简体   繁体   English

从QR分解中获取帽子矩阵,用于加权最小二乘回归

[英]Get hat matrix from QR decomposition for weighted least square regression

I am trying to extend the lwr() function of the package McSptial , which fits weigthed regressions as non-parametric estimation. 我试图扩展McSptial软件包的McSptial lwr()函数,它适合作为非参数估计的McSptial回归。 In the core of the lwr() function, it inverts a matrix using solve() instead of a QR decomposition, resulting in numerical instability. lwr()函数的核心中,它使用solve()而不是QR分解来反转矩阵,从而导致数值不稳定。 I would like to change it but can't figure out how to get the hat matrix (or other derivatives) from the QR decomposition afterward. 我想改变它,但无法弄清楚如何从QR分解中获得帽子矩阵(或其他衍生物)。

With data : 有了数据:

set.seed(0); xmat <- matrix(rnorm(500), nrow=50)    ## model matrix
y <- rowSums(rep(2:11,each=50)*xmat)    ## arbitrary values to let `lm.wfit` work
w <- runif(50, 1, 2)    ## weights

The lwr() function goes as follows : lwr()函数如下:

xmat2 <- w * xmat
xx <- solve(crossprod(xmat, xmat2))
xmat1 <- tcrossprod(xx, xmat2)
vmat <- tcrossprod(xmat1)

I need the value of, for instance : 我需要的价值,例如:

sum((xmat[1,] %*% xmat1)^2)
sqrt(diag(vmat))

For the moment I use reg <- lm.wfit(x=xmat, y=y, w=w) but cannot manage to get back what seems to me to be the hat matrix ( xmat1 ) out of it. 目前我使用reg <- lm.wfit(x=xmat, y=y, w=w)但无法找回我认为是帽子矩阵( xmat1 )的东西。

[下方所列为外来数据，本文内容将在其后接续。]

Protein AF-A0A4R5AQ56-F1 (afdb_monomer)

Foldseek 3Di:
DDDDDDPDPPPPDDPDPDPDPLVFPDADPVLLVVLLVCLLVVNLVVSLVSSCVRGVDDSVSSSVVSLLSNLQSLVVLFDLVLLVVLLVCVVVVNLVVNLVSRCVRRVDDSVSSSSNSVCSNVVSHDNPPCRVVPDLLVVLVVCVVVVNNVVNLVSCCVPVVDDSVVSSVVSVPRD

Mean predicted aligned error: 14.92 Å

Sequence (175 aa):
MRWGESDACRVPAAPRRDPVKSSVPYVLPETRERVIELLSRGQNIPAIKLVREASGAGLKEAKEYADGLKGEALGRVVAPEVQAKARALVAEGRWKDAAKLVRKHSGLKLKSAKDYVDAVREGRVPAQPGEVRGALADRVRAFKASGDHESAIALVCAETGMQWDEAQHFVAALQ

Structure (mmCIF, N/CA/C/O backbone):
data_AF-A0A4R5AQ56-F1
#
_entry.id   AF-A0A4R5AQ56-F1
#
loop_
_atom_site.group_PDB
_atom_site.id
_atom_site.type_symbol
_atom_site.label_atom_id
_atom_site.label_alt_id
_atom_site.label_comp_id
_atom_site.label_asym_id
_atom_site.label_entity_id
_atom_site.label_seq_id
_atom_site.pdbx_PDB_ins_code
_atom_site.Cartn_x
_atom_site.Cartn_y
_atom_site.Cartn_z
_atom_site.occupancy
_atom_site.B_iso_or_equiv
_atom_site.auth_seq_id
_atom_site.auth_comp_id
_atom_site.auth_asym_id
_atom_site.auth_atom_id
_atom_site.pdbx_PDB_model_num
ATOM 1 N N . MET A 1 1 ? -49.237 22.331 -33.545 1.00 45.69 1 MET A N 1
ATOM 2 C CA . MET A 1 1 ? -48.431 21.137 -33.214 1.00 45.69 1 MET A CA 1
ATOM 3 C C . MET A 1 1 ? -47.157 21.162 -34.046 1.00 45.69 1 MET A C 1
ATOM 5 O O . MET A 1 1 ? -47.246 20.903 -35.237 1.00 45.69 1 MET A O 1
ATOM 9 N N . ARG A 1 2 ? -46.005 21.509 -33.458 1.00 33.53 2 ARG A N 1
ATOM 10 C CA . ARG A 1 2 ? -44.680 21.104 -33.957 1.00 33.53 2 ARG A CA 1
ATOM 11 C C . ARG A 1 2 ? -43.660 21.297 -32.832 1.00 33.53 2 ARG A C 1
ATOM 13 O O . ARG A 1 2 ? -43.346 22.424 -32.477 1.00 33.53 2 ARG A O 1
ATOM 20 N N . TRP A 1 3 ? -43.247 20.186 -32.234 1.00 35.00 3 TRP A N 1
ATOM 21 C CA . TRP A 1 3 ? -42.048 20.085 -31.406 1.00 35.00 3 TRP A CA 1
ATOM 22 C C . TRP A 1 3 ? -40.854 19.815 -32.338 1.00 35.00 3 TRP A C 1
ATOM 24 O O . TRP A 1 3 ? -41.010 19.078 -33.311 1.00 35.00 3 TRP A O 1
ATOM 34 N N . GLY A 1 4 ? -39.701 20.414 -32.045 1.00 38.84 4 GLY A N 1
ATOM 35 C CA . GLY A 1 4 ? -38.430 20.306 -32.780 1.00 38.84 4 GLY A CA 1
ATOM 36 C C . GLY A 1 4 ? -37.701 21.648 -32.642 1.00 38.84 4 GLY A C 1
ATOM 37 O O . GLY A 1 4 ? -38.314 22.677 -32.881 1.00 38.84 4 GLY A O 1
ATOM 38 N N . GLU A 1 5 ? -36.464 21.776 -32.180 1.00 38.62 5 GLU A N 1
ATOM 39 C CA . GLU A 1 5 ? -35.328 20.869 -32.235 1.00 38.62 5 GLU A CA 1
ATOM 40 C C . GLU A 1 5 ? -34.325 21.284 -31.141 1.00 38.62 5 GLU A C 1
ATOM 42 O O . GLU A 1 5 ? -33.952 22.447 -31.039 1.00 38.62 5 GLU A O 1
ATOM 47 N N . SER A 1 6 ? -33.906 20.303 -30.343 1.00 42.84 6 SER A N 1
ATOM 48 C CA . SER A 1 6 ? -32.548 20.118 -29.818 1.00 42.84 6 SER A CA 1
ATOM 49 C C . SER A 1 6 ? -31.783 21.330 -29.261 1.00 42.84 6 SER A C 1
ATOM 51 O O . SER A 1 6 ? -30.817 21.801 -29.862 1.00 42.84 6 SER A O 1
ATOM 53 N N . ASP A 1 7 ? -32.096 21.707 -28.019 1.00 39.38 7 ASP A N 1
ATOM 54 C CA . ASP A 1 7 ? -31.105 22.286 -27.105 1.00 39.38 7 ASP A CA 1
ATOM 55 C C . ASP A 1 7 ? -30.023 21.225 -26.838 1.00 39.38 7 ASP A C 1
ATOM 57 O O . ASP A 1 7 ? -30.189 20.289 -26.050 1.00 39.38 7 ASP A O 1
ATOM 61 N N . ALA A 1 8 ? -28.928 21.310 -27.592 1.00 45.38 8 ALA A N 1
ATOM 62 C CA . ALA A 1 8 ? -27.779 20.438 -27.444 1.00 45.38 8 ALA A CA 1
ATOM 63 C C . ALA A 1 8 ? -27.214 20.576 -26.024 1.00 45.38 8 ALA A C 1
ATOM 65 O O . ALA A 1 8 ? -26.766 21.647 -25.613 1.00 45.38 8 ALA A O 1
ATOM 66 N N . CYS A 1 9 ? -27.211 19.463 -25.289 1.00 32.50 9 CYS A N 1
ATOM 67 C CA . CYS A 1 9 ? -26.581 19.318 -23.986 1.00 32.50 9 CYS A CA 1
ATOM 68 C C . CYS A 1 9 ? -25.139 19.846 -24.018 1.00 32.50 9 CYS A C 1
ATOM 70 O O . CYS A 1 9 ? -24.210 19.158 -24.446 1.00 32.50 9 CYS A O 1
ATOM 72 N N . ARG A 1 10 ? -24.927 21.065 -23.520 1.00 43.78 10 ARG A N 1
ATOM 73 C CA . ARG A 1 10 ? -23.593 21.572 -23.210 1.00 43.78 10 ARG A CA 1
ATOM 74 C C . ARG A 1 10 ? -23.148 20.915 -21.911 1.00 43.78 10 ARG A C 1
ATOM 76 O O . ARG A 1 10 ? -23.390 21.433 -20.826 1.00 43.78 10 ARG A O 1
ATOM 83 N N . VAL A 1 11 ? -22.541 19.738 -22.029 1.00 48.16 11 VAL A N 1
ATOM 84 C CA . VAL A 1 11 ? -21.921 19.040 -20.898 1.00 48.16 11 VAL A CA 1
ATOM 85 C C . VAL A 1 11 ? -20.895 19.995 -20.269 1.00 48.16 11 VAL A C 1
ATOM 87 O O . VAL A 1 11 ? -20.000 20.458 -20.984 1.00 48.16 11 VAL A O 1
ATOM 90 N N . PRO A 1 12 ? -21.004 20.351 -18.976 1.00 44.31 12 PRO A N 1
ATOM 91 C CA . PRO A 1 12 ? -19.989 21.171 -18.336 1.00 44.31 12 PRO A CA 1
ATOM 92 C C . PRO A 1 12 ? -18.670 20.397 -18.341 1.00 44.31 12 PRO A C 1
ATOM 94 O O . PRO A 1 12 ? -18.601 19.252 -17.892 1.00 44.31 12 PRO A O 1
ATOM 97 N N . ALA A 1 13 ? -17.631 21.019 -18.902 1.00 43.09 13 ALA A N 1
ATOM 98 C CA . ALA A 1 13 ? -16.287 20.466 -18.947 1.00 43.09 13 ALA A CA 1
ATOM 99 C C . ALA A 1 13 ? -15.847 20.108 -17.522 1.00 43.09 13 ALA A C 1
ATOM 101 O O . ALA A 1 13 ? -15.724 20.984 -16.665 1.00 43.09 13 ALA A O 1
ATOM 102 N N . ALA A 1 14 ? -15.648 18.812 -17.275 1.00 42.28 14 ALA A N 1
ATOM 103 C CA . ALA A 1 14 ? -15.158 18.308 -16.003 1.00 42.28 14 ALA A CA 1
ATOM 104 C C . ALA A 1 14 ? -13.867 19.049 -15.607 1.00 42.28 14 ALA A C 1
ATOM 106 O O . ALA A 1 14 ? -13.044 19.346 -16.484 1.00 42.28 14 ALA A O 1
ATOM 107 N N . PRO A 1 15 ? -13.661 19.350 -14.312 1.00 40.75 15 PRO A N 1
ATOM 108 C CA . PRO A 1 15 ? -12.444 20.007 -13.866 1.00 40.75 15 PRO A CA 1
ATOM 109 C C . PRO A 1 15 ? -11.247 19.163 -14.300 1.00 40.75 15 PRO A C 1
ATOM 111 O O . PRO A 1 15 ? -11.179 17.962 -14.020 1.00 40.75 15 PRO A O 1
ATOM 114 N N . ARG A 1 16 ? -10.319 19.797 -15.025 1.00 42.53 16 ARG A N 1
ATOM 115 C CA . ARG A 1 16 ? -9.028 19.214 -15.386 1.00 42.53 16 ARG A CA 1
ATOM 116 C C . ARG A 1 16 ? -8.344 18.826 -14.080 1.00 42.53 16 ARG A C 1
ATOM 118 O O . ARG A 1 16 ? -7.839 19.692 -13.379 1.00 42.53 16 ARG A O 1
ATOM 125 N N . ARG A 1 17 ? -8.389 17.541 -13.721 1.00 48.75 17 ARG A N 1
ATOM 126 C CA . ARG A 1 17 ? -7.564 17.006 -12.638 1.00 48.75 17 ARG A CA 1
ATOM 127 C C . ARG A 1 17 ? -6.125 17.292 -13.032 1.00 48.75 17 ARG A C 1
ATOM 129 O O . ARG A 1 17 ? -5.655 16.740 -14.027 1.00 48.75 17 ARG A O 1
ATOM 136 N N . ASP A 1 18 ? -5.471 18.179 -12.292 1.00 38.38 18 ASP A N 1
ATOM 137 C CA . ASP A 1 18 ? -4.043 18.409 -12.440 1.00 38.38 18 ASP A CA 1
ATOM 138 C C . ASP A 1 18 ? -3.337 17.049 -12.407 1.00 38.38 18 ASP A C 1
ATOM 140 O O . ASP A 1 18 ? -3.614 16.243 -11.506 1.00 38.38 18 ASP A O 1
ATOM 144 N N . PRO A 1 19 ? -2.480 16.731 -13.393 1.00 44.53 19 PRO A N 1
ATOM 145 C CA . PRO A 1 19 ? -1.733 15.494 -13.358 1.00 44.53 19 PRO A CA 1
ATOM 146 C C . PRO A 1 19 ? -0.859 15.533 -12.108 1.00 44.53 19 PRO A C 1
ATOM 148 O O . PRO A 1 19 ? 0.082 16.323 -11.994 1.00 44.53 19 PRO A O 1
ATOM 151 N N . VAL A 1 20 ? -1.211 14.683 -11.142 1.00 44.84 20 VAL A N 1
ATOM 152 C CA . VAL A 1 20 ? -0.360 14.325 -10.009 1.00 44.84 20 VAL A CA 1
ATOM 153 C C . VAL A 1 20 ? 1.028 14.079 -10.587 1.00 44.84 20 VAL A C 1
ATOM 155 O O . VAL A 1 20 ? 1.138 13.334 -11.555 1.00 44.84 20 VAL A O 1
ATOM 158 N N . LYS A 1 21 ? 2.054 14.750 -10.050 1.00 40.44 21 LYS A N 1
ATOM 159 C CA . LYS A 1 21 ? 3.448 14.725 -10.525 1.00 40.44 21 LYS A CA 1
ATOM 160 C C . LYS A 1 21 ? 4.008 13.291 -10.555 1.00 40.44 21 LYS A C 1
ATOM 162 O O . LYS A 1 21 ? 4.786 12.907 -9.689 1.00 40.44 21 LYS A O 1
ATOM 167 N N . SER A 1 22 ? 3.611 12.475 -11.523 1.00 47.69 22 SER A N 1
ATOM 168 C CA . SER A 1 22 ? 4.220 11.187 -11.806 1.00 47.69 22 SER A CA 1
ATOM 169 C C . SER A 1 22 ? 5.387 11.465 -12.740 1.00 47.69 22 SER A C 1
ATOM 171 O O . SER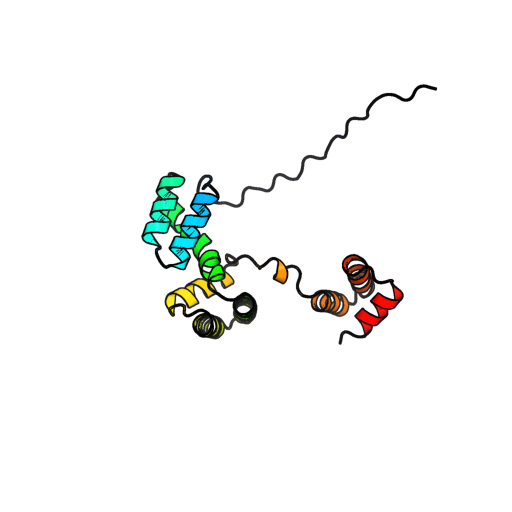 A 1 22 ? 5.195 11.712 -13.926 1.00 47.69 22 SER A O 1
ATOM 173 N N . SER A 1 23 ? 6.598 11.456 -12.186 1.00 57.16 23 SER A N 1
ATOM 174 C CA . SER A 1 23 ? 7.856 11.750 -12.889 1.00 57.16 23 SER A CA 1
ATOM 175 C C . SER A 1 23 ? 8.243 10.717 -13.962 1.00 57.16 23 SER A C 1
ATOM 177 O O . SER A 1 23 ? 9.362 10.752 -14.457 1.00 57.16 23 SER A O 1
ATOM 179 N N . VAL A 1 24 ? 7.360 9.774 -14.307 1.00 58.69 24 VAL A N 1
ATOM 180 C CA . VAL A 1 24 ? 7.620 8.726 -15.299 1.00 58.69 24 VAL A CA 1
ATOM 181 C C . VAL A 1 24 ? 6.544 8.798 -16.383 1.00 58.69 24 VAL A C 1
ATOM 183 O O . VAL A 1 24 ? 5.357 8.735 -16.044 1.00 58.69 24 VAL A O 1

This old question is a continuation of another old question I have just answered: Compute projection / hat matrix via QR factorization, SVD (and Cholesky factorization?) . 这个老问题是我刚才回答的另一个老问题的延续: 通过QR分解,SVD(和Cholesky分解?)计算投影/帽子矩阵 That answer discusses 3 options for computing hat matrix for an ordinary least square problem, while this question is under the context of weighted least squares. 该答案讨论了计算普通最小二乘问题的帽子矩阵的3个选项,而这个问题是在加权最小二乘的背景下。 But result and method in that answer will be the basis of my answer here. 但是答案中的结果和方法将成为我答案的基础。 Specifically, I will only demonstrate the QR approach. 具体来说,我只会演示QR方法。

在此输入图像描述

OP mentioned that we can use lm.wfit to compute QR factorization, but we could do so using qr.default ourselves, which is the way I will show. OP提到我们可以使用lm.wfit来计算QR分解,但是我们可以使用qr.defaultqr.default ,这就是我要展示的方式。


Before I proceed, I need point out that OP's code is not doing what he thinks. 在我继续之前,我需要指出OP的代码没有按照他的想法行事。 xmat1 is not hat matrix; xmat1不是帽子矩阵; instead, xmat %*% xmat1 is. 相反, xmat %*% xmat1是。 vmat is not hat matrix, although I don't know what it is really. vmat不是帽子矩阵,虽然我不知道它是什么。 Then I don't understand what these are: 然后我不明白这些是什么:

sum((xmat[1,] %*% xmat1)^2)
sqrt(diag(vmat))

The second one looks like the diagonal of hat matrix, but as I said, vmat is not hat matrix. 第二个看起来像帽子矩阵的对角线,但正如我所说, vmat不是帽子矩阵。 Well, anyway, I will proceed with the correct computation for hat matrix, and show how to get its diagonal and trace. 好吧,无论如何, 我将继续正确计算帽子矩阵,并展示如何获得它的对角线和轨迹。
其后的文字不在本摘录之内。